White Wolf John Smith smoking a pipe sitting in a forest while wearing traditional clothing in circa 1910s. Credit: Wikimedia Commons // Public Domain

It is not entirely known as to what caused the extreme wrinkling of Chief John Smith’s face and skin. Obviously, age will cause a lot of wrinkling but according to a Federal Commissioner of Indian Enrollment, his leathery skin was due to a condition that was just not diagnosed at the time and not age. His skin looks like how it did for much of his life, which is why his Native American name Ga-be-nah-gewn-wonce translated to “wrinkled meat”

Chief John Smith with a cover wrapped around him wearing a head band covered in stars with feather coming from the top.
An elderly Chief John Smith photographed in circa 1920. Credit: RareHistoricalPhotos

Not a huge amount is known about John Smith’s personal life. We do know that he had eight wives but only had one child, who was adopted, named Tom Smith. In 1914, White Wolf converted to Catholicism.

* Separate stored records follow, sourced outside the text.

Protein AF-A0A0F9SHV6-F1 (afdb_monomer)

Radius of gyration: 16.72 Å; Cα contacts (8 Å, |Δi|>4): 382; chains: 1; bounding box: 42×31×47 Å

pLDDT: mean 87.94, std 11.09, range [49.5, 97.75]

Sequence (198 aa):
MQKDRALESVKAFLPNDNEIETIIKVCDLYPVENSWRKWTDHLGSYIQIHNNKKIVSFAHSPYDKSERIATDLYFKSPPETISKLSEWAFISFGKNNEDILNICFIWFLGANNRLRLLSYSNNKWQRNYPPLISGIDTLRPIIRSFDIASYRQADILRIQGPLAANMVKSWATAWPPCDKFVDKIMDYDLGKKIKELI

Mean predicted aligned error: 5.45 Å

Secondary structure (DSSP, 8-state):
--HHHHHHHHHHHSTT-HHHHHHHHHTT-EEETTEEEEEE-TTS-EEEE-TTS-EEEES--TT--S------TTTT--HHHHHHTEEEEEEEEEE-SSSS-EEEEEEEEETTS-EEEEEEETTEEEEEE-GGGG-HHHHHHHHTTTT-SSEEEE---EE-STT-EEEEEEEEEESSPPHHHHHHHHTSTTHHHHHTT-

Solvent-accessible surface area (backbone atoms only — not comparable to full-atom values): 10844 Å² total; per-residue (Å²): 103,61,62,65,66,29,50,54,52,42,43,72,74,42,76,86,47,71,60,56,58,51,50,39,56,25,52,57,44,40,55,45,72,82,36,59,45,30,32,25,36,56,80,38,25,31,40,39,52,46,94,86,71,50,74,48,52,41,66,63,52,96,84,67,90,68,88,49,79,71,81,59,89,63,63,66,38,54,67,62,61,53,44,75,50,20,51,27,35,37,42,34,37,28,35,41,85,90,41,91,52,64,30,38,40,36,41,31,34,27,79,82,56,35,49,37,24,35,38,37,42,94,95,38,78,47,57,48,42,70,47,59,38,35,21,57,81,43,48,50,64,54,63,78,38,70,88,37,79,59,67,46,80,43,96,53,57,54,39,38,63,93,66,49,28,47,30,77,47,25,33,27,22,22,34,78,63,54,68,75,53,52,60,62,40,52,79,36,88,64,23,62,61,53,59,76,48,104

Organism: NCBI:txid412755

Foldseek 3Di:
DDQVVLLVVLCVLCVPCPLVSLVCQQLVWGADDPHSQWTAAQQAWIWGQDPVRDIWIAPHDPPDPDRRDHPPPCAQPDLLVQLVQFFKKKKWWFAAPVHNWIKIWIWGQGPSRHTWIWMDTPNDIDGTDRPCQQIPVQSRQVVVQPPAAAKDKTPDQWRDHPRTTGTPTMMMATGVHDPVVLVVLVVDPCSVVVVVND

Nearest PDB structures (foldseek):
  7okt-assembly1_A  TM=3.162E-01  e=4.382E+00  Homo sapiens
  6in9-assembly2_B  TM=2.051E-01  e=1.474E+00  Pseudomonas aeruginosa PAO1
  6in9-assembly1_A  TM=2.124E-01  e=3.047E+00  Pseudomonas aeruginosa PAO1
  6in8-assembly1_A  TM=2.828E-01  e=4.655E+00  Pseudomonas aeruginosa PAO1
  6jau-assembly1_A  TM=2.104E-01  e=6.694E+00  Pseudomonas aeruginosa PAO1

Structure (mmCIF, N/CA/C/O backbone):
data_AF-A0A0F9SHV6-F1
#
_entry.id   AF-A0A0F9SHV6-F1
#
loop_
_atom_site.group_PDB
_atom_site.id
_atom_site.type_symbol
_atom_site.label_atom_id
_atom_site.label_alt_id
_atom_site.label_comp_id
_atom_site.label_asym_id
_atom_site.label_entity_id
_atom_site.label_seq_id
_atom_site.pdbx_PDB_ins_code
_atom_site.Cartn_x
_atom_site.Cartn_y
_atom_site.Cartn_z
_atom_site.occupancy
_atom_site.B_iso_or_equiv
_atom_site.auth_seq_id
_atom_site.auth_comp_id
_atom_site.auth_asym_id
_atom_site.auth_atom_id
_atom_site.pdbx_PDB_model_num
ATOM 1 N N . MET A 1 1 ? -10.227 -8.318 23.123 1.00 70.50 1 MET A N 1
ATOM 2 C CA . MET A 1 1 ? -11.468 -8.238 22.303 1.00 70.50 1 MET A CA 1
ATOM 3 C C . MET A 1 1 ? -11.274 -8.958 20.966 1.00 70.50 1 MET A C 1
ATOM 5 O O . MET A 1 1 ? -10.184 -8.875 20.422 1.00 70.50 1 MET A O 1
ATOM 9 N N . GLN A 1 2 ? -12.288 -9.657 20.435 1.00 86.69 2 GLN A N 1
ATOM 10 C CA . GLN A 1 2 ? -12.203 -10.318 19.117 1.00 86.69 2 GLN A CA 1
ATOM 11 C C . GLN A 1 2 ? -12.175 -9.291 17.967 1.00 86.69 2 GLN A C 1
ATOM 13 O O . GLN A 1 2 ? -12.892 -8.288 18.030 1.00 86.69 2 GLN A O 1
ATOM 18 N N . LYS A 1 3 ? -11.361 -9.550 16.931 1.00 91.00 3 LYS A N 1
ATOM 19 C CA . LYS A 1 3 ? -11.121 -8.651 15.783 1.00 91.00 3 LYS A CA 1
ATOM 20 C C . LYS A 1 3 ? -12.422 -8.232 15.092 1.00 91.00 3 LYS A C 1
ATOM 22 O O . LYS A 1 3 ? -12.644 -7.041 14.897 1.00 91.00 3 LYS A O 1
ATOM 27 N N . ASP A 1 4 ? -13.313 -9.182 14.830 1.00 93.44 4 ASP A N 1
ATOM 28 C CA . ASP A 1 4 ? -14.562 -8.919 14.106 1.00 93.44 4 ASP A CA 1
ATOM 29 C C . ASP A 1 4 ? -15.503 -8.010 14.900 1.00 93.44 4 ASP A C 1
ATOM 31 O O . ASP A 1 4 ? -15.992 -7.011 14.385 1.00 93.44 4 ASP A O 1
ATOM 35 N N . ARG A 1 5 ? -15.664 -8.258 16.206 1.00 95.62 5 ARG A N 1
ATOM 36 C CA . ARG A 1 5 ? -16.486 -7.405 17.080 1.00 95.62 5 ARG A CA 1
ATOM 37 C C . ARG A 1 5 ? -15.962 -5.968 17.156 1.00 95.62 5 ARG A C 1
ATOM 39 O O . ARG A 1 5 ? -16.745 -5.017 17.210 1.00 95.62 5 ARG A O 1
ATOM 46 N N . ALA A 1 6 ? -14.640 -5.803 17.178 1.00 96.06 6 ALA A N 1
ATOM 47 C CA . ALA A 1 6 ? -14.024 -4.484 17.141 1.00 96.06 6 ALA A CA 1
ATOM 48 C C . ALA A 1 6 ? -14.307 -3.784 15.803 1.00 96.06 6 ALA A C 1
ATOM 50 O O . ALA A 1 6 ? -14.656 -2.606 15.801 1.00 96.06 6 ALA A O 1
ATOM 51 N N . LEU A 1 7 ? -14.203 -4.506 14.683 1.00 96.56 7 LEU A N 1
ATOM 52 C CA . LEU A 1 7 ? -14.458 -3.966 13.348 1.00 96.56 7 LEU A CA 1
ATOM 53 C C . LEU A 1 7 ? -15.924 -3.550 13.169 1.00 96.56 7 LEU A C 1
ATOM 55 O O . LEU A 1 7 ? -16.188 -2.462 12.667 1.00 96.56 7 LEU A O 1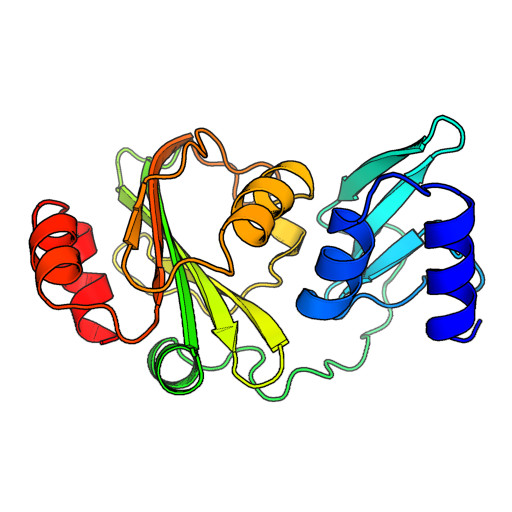
ATOM 59 N N . GLU A 1 8 ? -16.874 -4.347 13.658 1.00 97.19 8 GLU A N 1
ATOM 60 C CA . GLU A 1 8 ? -18.296 -3.977 13.650 1.00 97.19 8 GLU A CA 1
ATOM 61 C C . GLU A 1 8 ? -18.564 -2.710 14.477 1.00 97.19 8 GLU A C 1
ATOM 63 O O . GLU A 1 8 ? -19.353 -1.852 14.082 1.00 97.19 8 GLU A O 1
ATOM 68 N N . SER A 1 9 ? -17.831 -2.519 15.579 1.00 97.69 9 SER A N 1
ATOM 69 C CA . SER A 1 9 ? -17.908 -1.276 16.360 1.00 97.69 9 SER A CA 1
ATOM 70 C C . SER A 1 9 ? -17.374 -0.069 15.576 1.00 97.69 9 SER A C 1
ATOM 72 O O . SER A 1 9 ? -17.947 1.019 15.655 1.00 97.69 9 SER A O 1
ATOM 74 N N . VAL A 1 10 ? -16.306 -0.252 14.785 1.00 97.56 10 VAL A N 1
ATOM 75 C CA . VAL A 1 10 ? -15.773 0.786 13.885 1.00 97.56 10 VAL A CA 1
ATOM 76 C C . VAL A 1 10 ? -16.808 1.163 12.827 1.00 97.56 10 VAL A C 1
ATOM 78 O O . VAL A 1 10 ? -17.090 2.349 12.673 1.00 97.56 10 VAL A O 1
ATOM 81 N N . LYS A 1 11 ? -17.416 0.177 12.156 1.00 97.31 11 LYS A N 1
ATOM 82 C CA . LYS A 1 11 ? -18.447 0.396 11.127 1.00 97.31 11 LYS A CA 1
ATOM 83 C C . LYS A 1 11 ? -19.659 1.140 11.673 1.00 97.31 11 LYS A C 1
ATOM 85 O O . LYS A 1 11 ? -20.100 2.115 11.075 1.00 97.31 11 LYS A O 1
ATOM 90 N N . ALA A 1 12 ? -20.156 0.736 12.842 1.00 97.56 12 ALA A N 1
ATOM 91 C CA . ALA A 1 12 ? -21.278 1.410 13.489 1.00 97.56 12 ALA A CA 1
ATOM 92 C C . ALA A 1 12 ? -20.954 2.875 13.839 1.00 97.56 12 ALA A C 1
ATOM 94 O O . ALA A 1 12 ? -21.813 3.752 13.746 1.00 97.56 12 ALA A O 1
ATOM 95 N N . PHE A 1 13 ? -19.708 3.164 14.231 1.00 97.75 13 PHE A N 1
ATOM 96 C CA . PHE A 1 13 ? -19.281 4.516 14.596 1.00 97.75 13 PHE A CA 1
ATOM 97 C C . PHE A 1 13 ? -18.961 5.411 13.383 1.00 97.75 13 PHE A C 1
ATOM 99 O O . PHE A 1 13 ? -19.196 6.627 13.424 1.00 97.75 13 PHE A O 1
ATOM 106 N N . LEU A 1 14 ? -18.444 4.814 12.305 1.00 97.31 14 LEU A N 1
ATOM 107 C CA . LEU A 1 14 ? -18.031 5.457 11.054 1.00 97.31 14 LEU A CA 1
ATOM 108 C C . LEU A 1 14 ? -18.800 4.878 9.847 1.00 97.31 14 LEU A C 1
ATOM 110 O O . LEU A 1 14 ? -18.181 4.354 8.924 1.00 97.31 14 LEU A O 1
ATOM 114 N N . PRO A 1 15 ? -20.140 5.000 9.802 1.00 95.69 15 PRO A N 1
ATOM 115 C CA . PRO A 1 15 ? -20.966 4.291 8.817 1.00 95.69 15 PRO A CA 1
ATOM 116 C C . PRO A 1 15 ? -20.724 4.710 7.360 1.00 95.69 15 PRO A C 1
ATOM 118 O O . PRO A 1 15 ? -21.109 3.991 6.448 1.00 95.69 15 PRO A O 1
ATOM 121 N N . ASN A 1 16 ? -20.089 5.864 7.136 1.00 95.56 16 ASN A N 1
ATOM 122 C CA . ASN A 1 16 ? -19.810 6.399 5.801 1.00 95.56 16 ASN A CA 1
ATOM 123 C C . ASN A 1 16 ? -18.348 6.197 5.366 1.00 95.56 16 ASN A C 1
ATOM 125 O O . ASN A 1 16 ? -17.961 6.669 4.301 1.00 95.56 16 ASN A O 1
ATOM 129 N N . ASP A 1 17 ? -17.514 5.565 6.196 1.00 95.38 17 ASP A N 1
ATOM 130 C CA . ASP A 1 17 ? -16.081 5.415 5.942 1.00 95.38 17 ASP A CA 1
ATOM 131 C C . ASP A 1 17 ? -15.753 3.975 5.536 1.00 95.38 17 ASP A C 1
ATOM 133 O O . ASP A 1 17 ? -15.156 3.209 6.282 1.00 95.38 17 ASP A O 1
ATOM 137 N N . ASN A 1 18 ? -16.155 3.573 4.332 1.00 92.94 18 ASN A N 1
ATOM 138 C CA . ASN A 1 18 ? -15.884 2.210 3.848 1.00 92.94 18 ASN A CA 1
ATOM 139 C C . ASN A 1 18 ? -14.376 1.942 3.669 1.00 92.94 18 ASN A C 1
ATOM 141 O O . ASN A 1 18 ? -13.925 0.799 3.692 1.00 92.94 18 AS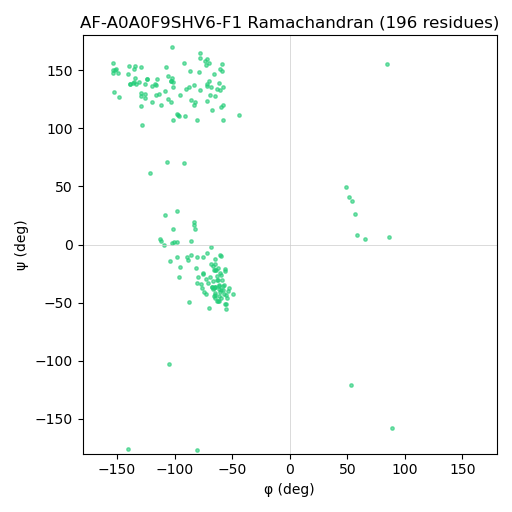N A O 1
ATOM 145 N N . GLU A 1 19 ? -13.575 3.001 3.525 1.00 95.75 19 GLU A N 1
ATOM 146 C CA . GLU A 1 19 ? -12.127 2.907 3.354 1.00 95.75 19 GLU A CA 1
ATOM 147 C C . GLU A 1 19 ? -11.435 2.393 4.616 1.00 95.75 19 GLU A C 1
ATOM 149 O O . GLU A 1 19 ? -10.487 1.618 4.496 1.00 95.75 19 GLU A O 1
ATOM 154 N N . ILE A 1 20 ? -11.895 2.770 5.821 1.00 96.69 20 ILE A N 1
ATOM 155 C CA . ILE A 1 20 ? -11.218 2.340 7.054 1.00 96.69 20 ILE A CA 1
ATOM 156 C C . ILE A 1 20 ? -11.285 0.824 7.249 1.00 96.69 20 ILE A C 1
ATOM 158 O O . ILE A 1 20 ? -10.309 0.224 7.699 1.00 96.69 20 ILE A O 1
ATOM 162 N N . GLU A 1 21 ? -12.396 0.187 6.870 1.00 96.00 21 GLU A N 1
ATOM 163 C CA . GLU A 1 21 ? -12.513 -1.271 6.908 1.00 96.00 21 GLU A CA 1
ATOM 164 C C . GLU A 1 21 ? -11.477 -1.920 5.990 1.00 96.00 21 GLU A C 1
ATOM 166 O O . GLU A 1 21 ? -10.752 -2.825 6.415 1.00 96.00 21 GLU A O 1
ATOM 171 N N . THR A 1 22 ? -11.381 -1.438 4.750 1.00 96.69 22 THR A N 1
ATOM 172 C CA . THR A 1 22 ? -10.411 -1.950 3.786 1.00 96.69 22 THR A CA 1
ATOM 173 C C . THR A 1 22 ? -8.989 -1.742 4.291 1.00 96.69 22 THR A C 1
ATOM 175 O O . THR A 1 22 ? -8.217 -2.695 4.280 1.00 96.69 22 THR A O 1
ATOM 178 N N . ILE A 1 23 ? -8.657 -0.563 4.835 1.00 96.88 23 ILE A N 1
ATOM 179 C CA . ILE A 1 23 ? -7.342 -0.274 5.435 1.00 96.88 23 ILE A CA 1
ATOM 180 C C . ILE A 1 23 ? -7.012 -1.281 6.538 1.00 96.88 23 ILE A C 1
ATOM 182 O O . ILE A 1 23 ? -5.937 -1.882 6.511 1.00 96.88 23 ILE A O 1
ATOM 186 N N . ILE A 1 24 ? -7.931 -1.493 7.486 1.00 96.06 24 ILE A N 1
ATOM 187 C CA . ILE A 1 24 ? -7.748 -2.438 8.597 1.00 96.06 24 ILE A CA 1
ATOM 188 C C . ILE A 1 24 ? -7.467 -3.850 8.070 1.00 96.06 24 ILE A C 1
ATOM 190 O O . ILE A 1 24 ? -6.582 -4.535 8.586 1.00 96.06 24 ILE A O 1
ATOM 194 N N . LYS A 1 25 ? -8.196 -4.285 7.038 1.00 95.06 25 LYS A N 1
ATOM 195 C CA . LYS A 1 25 ? -8.044 -5.618 6.445 1.00 95.06 25 LYS A CA 1
ATOM 196 C C . LYS A 1 25 ? -6.721 -5.764 5.692 1.00 95.06 25 LYS A C 1
ATOM 198 O O . LYS A 1 25 ? -5.944 -6.671 6.005 1.00 95.06 25 LYS A O 1
ATOM 203 N N . VAL A 1 26 ? -6.433 -4.870 4.746 1.00 95.62 26 VAL A N 1
ATOM 204 C CA . VAL A 1 26 ? -5.264 -5.009 3.863 1.00 95.62 26 VAL A CA 1
ATOM 205 C C . VAL A 1 26 ? -3.944 -4.732 4.576 1.00 95.62 26 VAL A C 1
ATOM 207 O O . VAL A 1 26 ? -2.943 -5.353 4.237 1.00 95.62 26 VAL A O 1
ATOM 210 N N . CYS A 1 27 ? -3.932 -3.874 5.602 1.00 94.12 27 CYS A N 1
ATOM 211 C CA . CYS A 1 27 ? -2.742 -3.629 6.429 1.00 94.12 27 CYS A CA 1
ATOM 212 C C . CYS A 1 27 ? -2.583 -4.636 7.584 1.00 94.12 27 CYS A C 1
ATOM 214 O O . CYS A 1 27 ? -1.684 -4.485 8.404 1.00 94.12 27 CYS A O 1
ATOM 216 N N . ASP A 1 28 ? -3.466 -5.633 7.674 1.00 92.81 28 ASP A N 1
ATOM 217 C CA . ASP A 1 28 ? -3.542 -6.600 8.772 1.00 92.81 28 ASP A CA 1
ATOM 218 C C . ASP A 1 28 ? -3.526 -5.993 10.178 1.00 92.81 28 ASP A C 1
ATOM 220 O O . ASP A 1 28 ? -2.764 -6.412 11.047 1.00 92.81 28 ASP A O 1
ATOM 224 N N . LEU A 1 29 ? -4.376 -4.998 10.422 1.00 93.12 29 LEU A N 1
ATOM 225 C CA . LEU A 1 29 ? -4.416 -4.352 11.728 1.00 93.12 29 LEU A CA 1
ATOM 226 C C . LEU A 1 29 ? -5.196 -5.197 12.743 1.00 93.12 29 LEU A C 1
ATOM 228 O O . LEU A 1 29 ? -6.179 -5.871 12.414 1.00 93.12 29 LEU A O 1
ATOM 232 N N . TYR A 1 30 ? -4.786 -5.106 14.004 1.00 92.06 30 TYR A N 1
ATOM 233 C CA . TYR A 1 30 ? -5.411 -5.765 15.148 1.00 92.06 30 TYR A CA 1
ATOM 234 C C . TYR A 1 30 ? -5.787 -4.736 16.213 1.00 92.06 30 TYR A C 1
ATOM 236 O O . TYR A 1 30 ? -5.018 -3.797 16.439 1.00 92.06 30 TYR A O 1
ATOM 244 N N . PRO A 1 31 ? -6.934 -4.894 16.897 1.00 93.19 31 PRO A N 1
ATOM 245 C CA . PRO A 1 31 ? -7.310 -3.980 17.963 1.00 93.19 31 PRO A CA 1
ATOM 246 C C . PRO A 1 31 ? -6.269 -4.028 19.089 1.00 93.19 31 PRO A C 1
ATOM 248 O O . PRO A 1 31 ? -5.757 -5.090 19.448 1.00 93.19 31 PRO A O 1
ATOM 251 N N . VAL A 1 32 ? -5.936 -2.865 19.641 1.00 89.69 32 VAL A N 1
ATOM 252 C CA . VAL A 1 32 ? -5.017 -2.757 20.777 1.00 89.69 32 VAL A CA 1
ATOM 253 C C . VAL A 1 32 ? -5.804 -3.021 22.056 1.00 89.69 32 VAL A C 1
ATOM 255 O O . VAL A 1 32 ? -6.785 -2.329 22.343 1.00 89.69 32 VAL A O 1
ATOM 258 N N . GLU A 1 33 ? -5.364 -4.021 22.824 1.00 84.19 33 GLU A N 1
ATOM 259 C CA . GLU A 1 33 ? -5.980 -4.422 24.093 1.00 84.19 33 GLU A CA 1
ATOM 260 C C . GLU A 1 33 ? -7.497 -4.687 23.934 1.00 84.19 33 GLU A C 1
ATOM 262 O O . GLU A 1 33 ? -7.932 -5.530 23.144 1.00 84.19 33 GLU A O 1
ATOM 267 N N . ASN A 1 34 ? -8.327 -3.958 24.682 1.00 84.56 34 ASN A N 1
ATOM 268 C CA . ASN A 1 34 ? -9.785 -4.016 24.619 1.00 84.56 34 ASN A CA 1
ATOM 269 C C . ASN A 1 34 ? -10.394 -2.760 23.974 1.00 84.56 34 ASN A C 1
ATOM 271 O O . ASN A 1 34 ? -11.549 -2.429 24.233 1.00 84.56 34 ASN A O 1
ATOM 275 N N . SER A 1 35 ? -9.639 -2.061 23.117 1.00 91.31 35 SER A N 1
ATOM 276 C CA . SER A 1 35 ? -10.101 -0.853 22.430 1.00 91.31 35 SER A CA 1
ATOM 277 C C . SER A 1 35 ? -10.415 -1.109 20.958 1.00 91.31 35 SER A C 1
ATOM 279 O O . SER A 1 35 ? -9.564 -1.553 20.197 1.00 91.31 35 SER A O 1
ATOM 281 N N . TRP A 1 36 ? -11.635 -0.777 20.525 1.00 95.50 36 TRP A N 1
ATOM 282 C CA . TRP A 1 36 ? -12.023 -0.825 19.107 1.00 95.50 36 TRP A CA 1
ATOM 283 C C . TRP A 1 36 ? -11.640 0.468 18.381 1.00 95.50 36 TRP A C 1
ATOM 285 O O . TRP A 1 36 ? -11.726 0.559 17.162 1.00 95.50 36 TRP A O 1
ATOM 295 N N . ARG A 1 37 ? -11.205 1.483 19.137 1.00 95.69 37 ARG A N 1
ATOM 296 C CA . ARG A 1 37 ? -10.761 2.780 18.623 1.00 95.69 37 ARG A CA 1
ATOM 297 C C . ARG A 1 37 ? -9.275 2.810 18.292 1.00 95.69 37 ARG A C 1
ATOM 299 O O . ARG A 1 37 ? -8.829 3.789 17.711 1.00 95.69 37 ARG A O 1
ATOM 306 N N . LYS A 1 38 ? -8.502 1.799 18.686 1.00 94.31 38 LYS A N 1
ATOM 307 C CA . LYS A 1 38 ? -7.058 1.731 18.449 1.00 94.31 38 LYS A CA 1
ATOM 308 C C . LYS A 1 38 ? -6.730 0.423 17.756 1.00 94.31 38 LYS A C 1
ATOM 310 O O . LYS A 1 38 ? -7.084 -0.631 18.274 1.00 94.31 38 LYS A O 1
ATOM 315 N N . TRP A 1 39 ? -6.047 0.494 16.623 1.00 93.81 39 TRP A N 1
ATOM 316 C CA . TRP A 1 39 ? -5.633 -0.686 15.870 1.00 93.81 39 TRP A CA 1
ATOM 317 C C . TRP A 1 39 ? -4.184 -0.558 15.458 1.00 93.81 39 TRP A C 1
ATOM 319 O O . TRP A 1 39 ? -3.791 0.511 15.016 1.00 93.81 39 TRP A O 1
ATOM 329 N N . THR A 1 40 ? -3.410 -1.627 15.566 1.00 91.62 40 THR A N 1
ATOM 330 C CA . THR A 1 40 ? -1.978 -1.632 15.260 1.00 91.62 40 THR A CA 1
ATOM 331 C C . THR A 1 40 ? -1.622 -2.772 14.328 1.00 91.62 40 THR A C 1
ATOM 333 O O . THR A 1 40 ? -2.285 -3.811 14.332 1.00 91.62 40 THR A O 1
ATOM 336 N N . ASP A 1 41 ? -0.565 -2.584 13.554 1.00 88.81 41 ASP A N 1
ATOM 337 C CA . ASP A 1 41 ? 0.095 -3.672 12.846 1.00 88.81 41 ASP A CA 1
ATOM 338 C C . ASP A 1 41 ? 1.045 -4.450 13.777 1.00 88.81 41 ASP A C 1
ATOM 340 O O . ASP A 1 41 ? 1.143 -4.185 14.982 1.00 88.81 41 ASP A O 1
ATOM 344 N N . HIS A 1 42 ? 1.751 -5.423 13.203 1.00 83.94 42 HIS A N 1
ATOM 345 C CA . HIS A 1 42 ? 2.736 -6.253 13.894 1.00 83.94 42 HIS A CA 1
ATOM 346 C C . HIS A 1 42 ? 4.042 -5.518 14.258 1.00 83.94 42 HIS A C 1
ATOM 348 O O . HIS A 1 42 ? 4.871 -6.085 14.962 1.00 83.94 42 HIS A O 1
ATOM 354 N N . LEU A 1 43 ? 4.237 -4.274 13.804 1.00 82.44 43 LEU A N 1
ATOM 355 C CA . LEU A 1 43 ? 5.434 -3.458 14.053 1.00 82.44 43 LEU A CA 1
ATOM 356 C C . LEU A 1 43 ? 5.160 -2.249 14.954 1.00 82.44 43 LEU A C 1
ATOM 358 O O . LEU A 1 43 ? 6.063 -1.455 15.220 1.00 82.44 43 LEU A O 1
ATOM 362 N N . GLY A 1 44 ? 3.929 -2.111 15.444 1.00 83.19 44 GLY A N 1
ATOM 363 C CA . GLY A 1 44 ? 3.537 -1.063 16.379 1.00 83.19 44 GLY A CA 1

White Wolf Chief John Smith wearing traditional clothing at the age of 137
The “Oldest living being in America”, 137-year-old White Wolf Chief John Smith photographed here in circa 1921. Credit: RareHistoricalPhotos

If his claimed age of 137 is to be believed, that would mean that Chief John Smith could have been born as early as 1784, just after the end of the American Revolutionary War. This would not only make him the oldest Native American in history but also the oldest person to have ever lived. However, White Wolf’s true age at his death is often disputed. As there was no documentation identifying the birth dates of Native Americans, the government used key events to age them. Chief John Smith claimed to be between 7 and 10 at the time of the Leonid meteor shower which took place on the 13th of November 1833; this makes his birth year somewhere in the mid-1820s, so there it is likely that instead of 138, he was closer to the age of 100 at the time of his death caused by pneumonia on February 6, 1922.